Shortly after the service started, the father brought the baby brother in. He’s 7 months old and quite small. They told me he was a special baby..that he’d been born prematurely and it’d been a fight for him to survive. I quickly told the father I’d love to keep him so he could enjoy the service. There was a moment of hesitation, but after seeing the girls giddy at work he agreed. Little did I know what I was getting myself into.
Little baby R was happy for all of 7 minutes…then came the loudest wail you’ve ever heard in your life. I’m not scared of babies..I’ve been around them my whole life. But this one scared me..as I picked him up I knew something wasn’t right. He was burning up with fever. When I tell you fever..I mean the kind that makes your heart stop because you know it’s too high. Having no baby supplies at hand, I struggled to find what I needed. Thankfully, I found some towels and a pacifier. He’s teething so I knew his teeth/gums were hurting. I found a towel and began to wipe away his tears and sweat.
I’m not often done in by smells. Having been raised on a farm, it takes a lot to make my stomach roll..but the smell of that little boy and his tears tore my heart to shreds. I cried because I knew this wasn’t the life anyone is supposed to live. Doing the best I could, I wiped his little hands, feet and neck. As soon as I placed a cool rag upon his forehead he quieted down. After a diaper change, he seemed better. I finally got him to take some formula and then he promptly started wailing again. I tried everything..rocking, walking, patting his back, a swing..nothing was working..until..he fell asleep.
The girls were troopers! Such little mother’s they are..telling me what he liked and what he didn’t like. I knew somehow I was going to have to tell my dad he needed a doctor desperately. After service I gave the girls a ride home (they had told me they walked a block to church..they walked 2 miles.) We deduced that the family (father, mother, daughter and baby) has no home of their own and they’ve been staying with relatives here and there trying to find work.

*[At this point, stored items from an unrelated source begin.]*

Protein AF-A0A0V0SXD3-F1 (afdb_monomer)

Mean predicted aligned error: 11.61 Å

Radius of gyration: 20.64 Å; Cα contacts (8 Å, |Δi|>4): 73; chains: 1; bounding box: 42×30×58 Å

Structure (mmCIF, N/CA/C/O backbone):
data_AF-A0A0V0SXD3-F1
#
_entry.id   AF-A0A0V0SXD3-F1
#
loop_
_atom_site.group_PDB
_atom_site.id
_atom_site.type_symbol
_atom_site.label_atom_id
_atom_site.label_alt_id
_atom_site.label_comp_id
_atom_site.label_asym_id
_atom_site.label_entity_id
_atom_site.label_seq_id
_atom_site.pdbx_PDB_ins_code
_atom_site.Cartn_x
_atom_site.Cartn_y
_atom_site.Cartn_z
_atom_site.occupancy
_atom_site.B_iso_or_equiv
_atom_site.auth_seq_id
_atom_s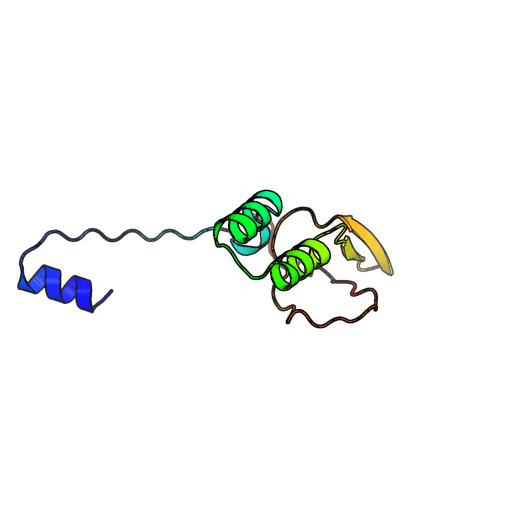ite.auth_comp_id
_atom_site.auth_asym_id
_atom_site.auth_atom_id
_atom_site.pdbx_PDB_model_num
ATOM 1 N N . MET A 1 1 ? -11.902 12.365 18.711 1.00 76.06 1 MET A N 1
ATOM 2 C CA . MET A 1 1 ? -11.106 12.462 19.957 1.00 76.06 1 MET A CA 1
ATOM 3 C C . MET A 1 1 ? -11.861 13.221 21.041 1.00 76.06 1 MET A C 1
ATOM 5 O O . MET A 1 1 ? -12.052 12.664 22.110 1.00 76.06 1 MET A O 1
ATOM 9 N N . GLU A 1 2 ? -12.356 14.429 20.762 1.00 86.44 2 GLU A N 1
ATOM 10 C CA . GLU A 1 2 ? -13.086 15.246 21.744 1.00 86.44 2 GLU A CA 1
ATOM 11 C C . GLU A 1 2 ? -14.291 14.533 22.376 1.00 86.44 2 GLU A C 1
ATOM 13 O O . GLU A 1 2 ? -14.399 14.493 23.596 1.00 86.44 2 GLU A O 1
ATOM 18 N N . VAL A 1 3 ? -15.118 13.853 21.575 1.00 91.25 3 VAL A N 1
ATOM 19 C CA . VAL A 1 3 ? -16.262 13.065 22.075 1.00 91.25 3 VAL A CA 1
ATOM 20 C C . VAL A 1 3 ? -15.834 11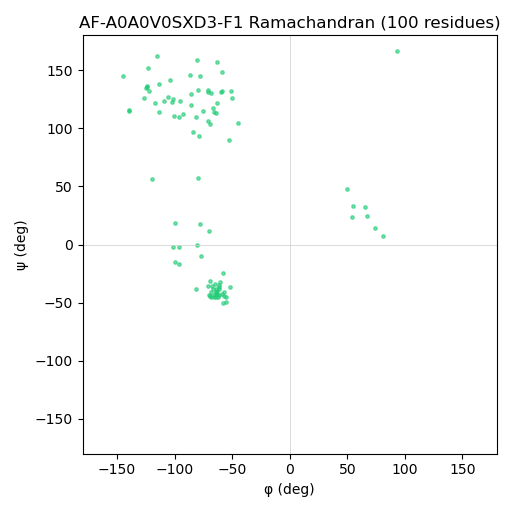.965 23.058 1.00 91.25 3 VAL A C 1
ATOM 22 O O . VAL A 1 3 ? -16.448 11.807 24.106 1.00 91.25 3 VAL A O 1
ATOM 25 N N . ALA A 1 4 ? -14.745 11.246 22.767 1.00 87.12 4 ALA A N 1
ATOM 26 C CA . ALA A 1 4 ? -14.232 10.190 23.646 1.00 87.12 4 ALA A CA 1
ATOM 27 C C . ALA A 1 4 ? -13.683 10.754 24.969 1.00 87.12 4 ALA A C 1
ATOM 29 O O . ALA A 1 4 ? -13.862 10.148 26.022 1.00 87.12 4 ALA A O 1
ATOM 30 N N . ILE A 1 5 ? -13.061 11.938 24.929 1.00 92.00 5 ILE A N 1
ATOM 31 C CA . ILE A 1 5 ? -12.571 12.639 26.124 1.00 92.00 5 ILE A CA 1
ATOM 32 C C . ILE A 1 5 ? -13.740 13.139 26.981 1.00 92.00 5 ILE A C 1
ATOM 34 O O . ILE A 1 5 ? -13.711 12.987 28.201 1.00 92.00 5 ILE A O 1
ATOM 38 N N . GLN A 1 6 ? -14.768 13.727 26.362 1.00 93.25 6 GLN A N 1
ATOM 39 C CA . GLN A 1 6 ? -15.953 14.213 27.076 1.00 93.25 6 GLN A CA 1
ATOM 40 C C . GLN A 1 6 ? -16.712 13.066 27.743 1.00 93.25 6 GLN A C 1
ATOM 42 O O . GLN A 1 6 ? -17.123 13.183 28.896 1.00 93.25 6 GLN A O 1
ATOM 47 N N . GLU A 1 7 ? -16.826 11.928 27.063 1.00 93.00 7 GLU A N 1
ATOM 48 C CA . GLU A 1 7 ? -17.496 10.757 27.617 1.00 93.00 7 GLU A CA 1
ATOM 49 C C . GLU A 1 7 ? -16.711 10.133 28.778 1.00 93.00 7 GLU A C 1
ATOM 51 O O . GLU A 1 7 ? -17.301 9.807 29.810 1.00 93.00 7 GLU A O 1
ATOM 56 N N . ALA A 1 8 ? -15.380 10.047 28.677 1.00 92.88 8 ALA A N 1
ATOM 57 C CA . ALA A 1 8 ? -14.533 9.590 29.780 1.00 92.88 8 ALA A CA 1
ATOM 58 C C . ALA A 1 8 ? -14.653 10.502 31.015 1.00 92.88 8 ALA A C 1
ATOM 60 O O . ALA A 1 8 ? -14.739 10.013 32.140 1.00 92.88 8 ALA A O 1
ATOM 61 N N . ARG A 1 9 ? -14.755 11.825 30.813 1.00 91.38 9 ARG A N 1
ATOM 62 C CA . ARG A 1 9 ? -15.018 12.793 31.894 1.00 91.38 9 ARG A CA 1
ATOM 63 C C . ARG A 1 9 ? -16.405 12.617 32.510 1.00 91.38 9 ARG A C 1
ATOM 65 O O . ARG A 1 9 ? -16.526 12.640 33.730 1.00 91.38 9 ARG A O 1
ATOM 72 N N . ARG A 1 10 ? -17.441 12.422 31.686 1.00 95.75 10 ARG A N 1
ATOM 73 C CA . ARG A 1 10 ? -18.830 12.227 32.138 1.00 95.75 10 ARG A CA 1
ATOM 74 C C . ARG A 1 10 ? -19.001 10.943 32.950 1.00 95.75 10 ARG A C 1
ATOM 76 O O . ARG A 1 10 ? -19.766 10.918 33.908 1.00 95.75 10 ARG A O 1
ATOM 83 N N . THR A 1 11 ? -18.309 9.881 32.551 1.00 95.00 11 THR A N 1
ATOM 84 C CA . THR A 1 11 ? -18.422 8.540 33.150 1.00 95.00 11 THR A CA 1
ATOM 85 C C . THR A 1 11 ? -17.359 8.249 34.205 1.00 95.00 11 THR A C 1
ATOM 87 O O . THR A 1 11 ? -17.393 7.189 34.823 1.00 95.00 11 THR A O 1
ATOM 90 N N . ASN A 1 12 ? -16.437 9.189 34.435 1.00 93.06 12 ASN A N 1
ATOM 91 C CA . ASN A 1 12 ? -15.276 9.021 35.307 1.00 93.06 12 ASN A CA 1
ATOM 92 C C . ASN A 1 12 ? -14.416 7.793 34.934 1.00 93.06 12 ASN A C 1
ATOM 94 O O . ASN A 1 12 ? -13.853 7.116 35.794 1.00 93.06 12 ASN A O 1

After dropping them off & giving hugs, I cried all the way to my grandmother’s house. I thought to myself how blessed I am..and how much I take it for granted. Here we would sit at Gram’s house..with more food than we needed while there are families so close to us with nothing. The great thing about my family? When we told them about the situation..it wasn’t a reply of oh that’s so sad..it was what can we do to help?.
Later that afternoon, after telling my dad about how sick I thought the baby was, he called the father to check on them. The dad expressed his concern about the baby’s temperature and humbly asked for a ride to the hospital. My dad and I set off immediately to take them to our local hospital. I have never been so thankful for a hospital that turns no one away as I was yesterday. I know at times I’ve often complained about it when I was the one sitting in the ER waiting to be seen, but I shall never complain again.

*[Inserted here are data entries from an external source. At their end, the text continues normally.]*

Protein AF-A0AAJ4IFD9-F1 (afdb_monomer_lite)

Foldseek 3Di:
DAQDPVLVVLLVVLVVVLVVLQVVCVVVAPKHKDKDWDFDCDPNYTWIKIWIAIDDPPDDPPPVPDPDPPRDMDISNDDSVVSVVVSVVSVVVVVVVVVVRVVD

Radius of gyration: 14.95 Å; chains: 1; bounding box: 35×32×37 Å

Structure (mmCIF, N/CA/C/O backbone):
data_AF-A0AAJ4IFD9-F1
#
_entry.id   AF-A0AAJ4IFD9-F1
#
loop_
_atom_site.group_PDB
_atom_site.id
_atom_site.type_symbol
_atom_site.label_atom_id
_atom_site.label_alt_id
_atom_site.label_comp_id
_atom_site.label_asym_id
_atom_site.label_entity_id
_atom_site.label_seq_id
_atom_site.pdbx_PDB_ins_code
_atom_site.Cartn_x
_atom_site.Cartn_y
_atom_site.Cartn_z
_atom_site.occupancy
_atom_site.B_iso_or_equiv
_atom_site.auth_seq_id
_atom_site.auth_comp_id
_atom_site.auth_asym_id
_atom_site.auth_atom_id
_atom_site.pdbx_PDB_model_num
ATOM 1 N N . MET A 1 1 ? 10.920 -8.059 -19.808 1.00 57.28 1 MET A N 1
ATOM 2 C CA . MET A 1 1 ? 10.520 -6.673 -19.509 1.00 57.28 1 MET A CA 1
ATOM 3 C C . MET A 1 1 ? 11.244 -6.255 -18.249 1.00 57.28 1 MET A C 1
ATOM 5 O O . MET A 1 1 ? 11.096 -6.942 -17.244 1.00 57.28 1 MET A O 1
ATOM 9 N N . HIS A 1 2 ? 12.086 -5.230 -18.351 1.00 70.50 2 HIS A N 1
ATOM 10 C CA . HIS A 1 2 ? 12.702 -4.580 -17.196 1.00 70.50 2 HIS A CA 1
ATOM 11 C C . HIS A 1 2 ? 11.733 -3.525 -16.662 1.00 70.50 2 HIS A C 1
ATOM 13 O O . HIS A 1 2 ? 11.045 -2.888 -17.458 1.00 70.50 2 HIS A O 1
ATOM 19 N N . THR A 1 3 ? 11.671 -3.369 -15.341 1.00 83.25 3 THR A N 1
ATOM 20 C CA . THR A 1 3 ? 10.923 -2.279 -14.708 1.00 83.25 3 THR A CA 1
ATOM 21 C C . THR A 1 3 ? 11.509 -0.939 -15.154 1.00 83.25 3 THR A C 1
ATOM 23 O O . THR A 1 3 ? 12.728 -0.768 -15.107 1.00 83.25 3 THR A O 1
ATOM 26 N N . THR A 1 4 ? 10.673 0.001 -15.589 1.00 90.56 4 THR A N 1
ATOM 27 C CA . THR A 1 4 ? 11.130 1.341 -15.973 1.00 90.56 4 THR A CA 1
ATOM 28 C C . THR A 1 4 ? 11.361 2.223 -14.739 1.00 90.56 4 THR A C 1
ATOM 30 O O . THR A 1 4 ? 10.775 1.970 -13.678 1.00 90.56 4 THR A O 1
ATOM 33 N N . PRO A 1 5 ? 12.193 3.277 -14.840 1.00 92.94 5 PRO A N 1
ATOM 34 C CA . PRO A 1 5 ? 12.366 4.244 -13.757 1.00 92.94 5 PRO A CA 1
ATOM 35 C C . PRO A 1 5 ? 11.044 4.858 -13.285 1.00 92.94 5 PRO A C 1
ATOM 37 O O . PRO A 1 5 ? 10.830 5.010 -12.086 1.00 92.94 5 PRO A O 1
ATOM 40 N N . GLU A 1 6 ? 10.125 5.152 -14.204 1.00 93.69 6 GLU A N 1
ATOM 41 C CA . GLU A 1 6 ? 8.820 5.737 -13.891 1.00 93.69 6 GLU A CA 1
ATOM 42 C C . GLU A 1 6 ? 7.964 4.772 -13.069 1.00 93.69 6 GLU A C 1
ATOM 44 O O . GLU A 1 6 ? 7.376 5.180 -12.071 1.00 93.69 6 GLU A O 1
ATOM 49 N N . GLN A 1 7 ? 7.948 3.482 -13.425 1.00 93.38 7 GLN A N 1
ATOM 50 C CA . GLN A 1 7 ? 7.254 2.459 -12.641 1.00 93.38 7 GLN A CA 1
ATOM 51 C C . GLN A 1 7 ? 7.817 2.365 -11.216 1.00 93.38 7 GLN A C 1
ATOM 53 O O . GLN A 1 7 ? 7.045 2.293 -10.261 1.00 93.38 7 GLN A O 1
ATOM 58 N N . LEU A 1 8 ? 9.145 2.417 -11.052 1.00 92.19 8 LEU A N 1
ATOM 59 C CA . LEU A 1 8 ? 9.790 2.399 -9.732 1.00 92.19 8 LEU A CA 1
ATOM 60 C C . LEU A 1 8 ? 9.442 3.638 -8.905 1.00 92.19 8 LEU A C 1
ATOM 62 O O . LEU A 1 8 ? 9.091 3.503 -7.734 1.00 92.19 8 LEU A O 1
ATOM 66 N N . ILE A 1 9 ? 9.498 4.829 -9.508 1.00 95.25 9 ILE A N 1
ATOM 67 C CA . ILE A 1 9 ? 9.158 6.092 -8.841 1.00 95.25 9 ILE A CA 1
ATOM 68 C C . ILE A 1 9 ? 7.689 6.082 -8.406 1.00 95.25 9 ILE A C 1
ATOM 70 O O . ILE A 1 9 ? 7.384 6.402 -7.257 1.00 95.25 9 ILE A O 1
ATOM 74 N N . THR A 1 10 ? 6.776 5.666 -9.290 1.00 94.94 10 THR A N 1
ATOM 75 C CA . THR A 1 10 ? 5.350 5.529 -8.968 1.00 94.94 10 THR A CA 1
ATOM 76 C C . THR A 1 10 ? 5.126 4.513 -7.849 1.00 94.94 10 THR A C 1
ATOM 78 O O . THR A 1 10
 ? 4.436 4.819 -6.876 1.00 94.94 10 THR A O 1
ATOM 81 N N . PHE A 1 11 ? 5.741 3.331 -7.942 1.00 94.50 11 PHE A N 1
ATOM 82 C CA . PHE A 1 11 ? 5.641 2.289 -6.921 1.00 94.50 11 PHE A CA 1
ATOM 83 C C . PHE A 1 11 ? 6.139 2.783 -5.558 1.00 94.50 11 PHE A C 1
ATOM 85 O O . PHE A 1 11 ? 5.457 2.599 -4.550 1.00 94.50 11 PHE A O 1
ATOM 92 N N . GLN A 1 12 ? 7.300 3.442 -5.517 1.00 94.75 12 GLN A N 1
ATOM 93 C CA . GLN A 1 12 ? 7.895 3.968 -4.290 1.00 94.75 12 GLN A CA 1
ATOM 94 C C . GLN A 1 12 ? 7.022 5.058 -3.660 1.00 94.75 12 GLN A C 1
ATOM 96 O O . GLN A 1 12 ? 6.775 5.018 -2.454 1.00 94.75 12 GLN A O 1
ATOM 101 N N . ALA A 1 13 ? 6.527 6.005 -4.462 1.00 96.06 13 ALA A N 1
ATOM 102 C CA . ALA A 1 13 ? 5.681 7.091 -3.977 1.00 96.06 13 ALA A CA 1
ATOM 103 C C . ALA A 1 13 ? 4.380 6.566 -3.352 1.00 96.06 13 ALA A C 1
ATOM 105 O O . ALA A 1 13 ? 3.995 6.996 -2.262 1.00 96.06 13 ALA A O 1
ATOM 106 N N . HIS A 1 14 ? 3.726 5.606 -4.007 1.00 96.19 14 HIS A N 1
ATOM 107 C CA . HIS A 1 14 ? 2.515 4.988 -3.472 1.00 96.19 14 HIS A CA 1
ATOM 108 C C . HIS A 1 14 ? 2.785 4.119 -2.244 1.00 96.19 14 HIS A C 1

The doctors and nurses immediately went to work on the little baby. There was no judging..no questioning. Just a doctor who was sweet enough to realize there was more to the situation than what he was seeing. He spoke privately with my father who explained the situation. My dad stayed with the family late into the night. The doctors decided to keep the baby for 2 days. They’re concerned about his lungs and his temperature which was 102.8 upon intake.
The love for a Mother that I saw yesterday will forever be imprinted on my heart. The way that those girls loved their mother and the way that she loved them. The way my mother loved those little girls..the way my church showed God’s love yesterday by surrounding that family instead of judging them. That was what Mother’s day to me is all about..unconditional love.
So I pray that we won’t forget that. I hope that you will love someone..regardless of their station, their color or their life.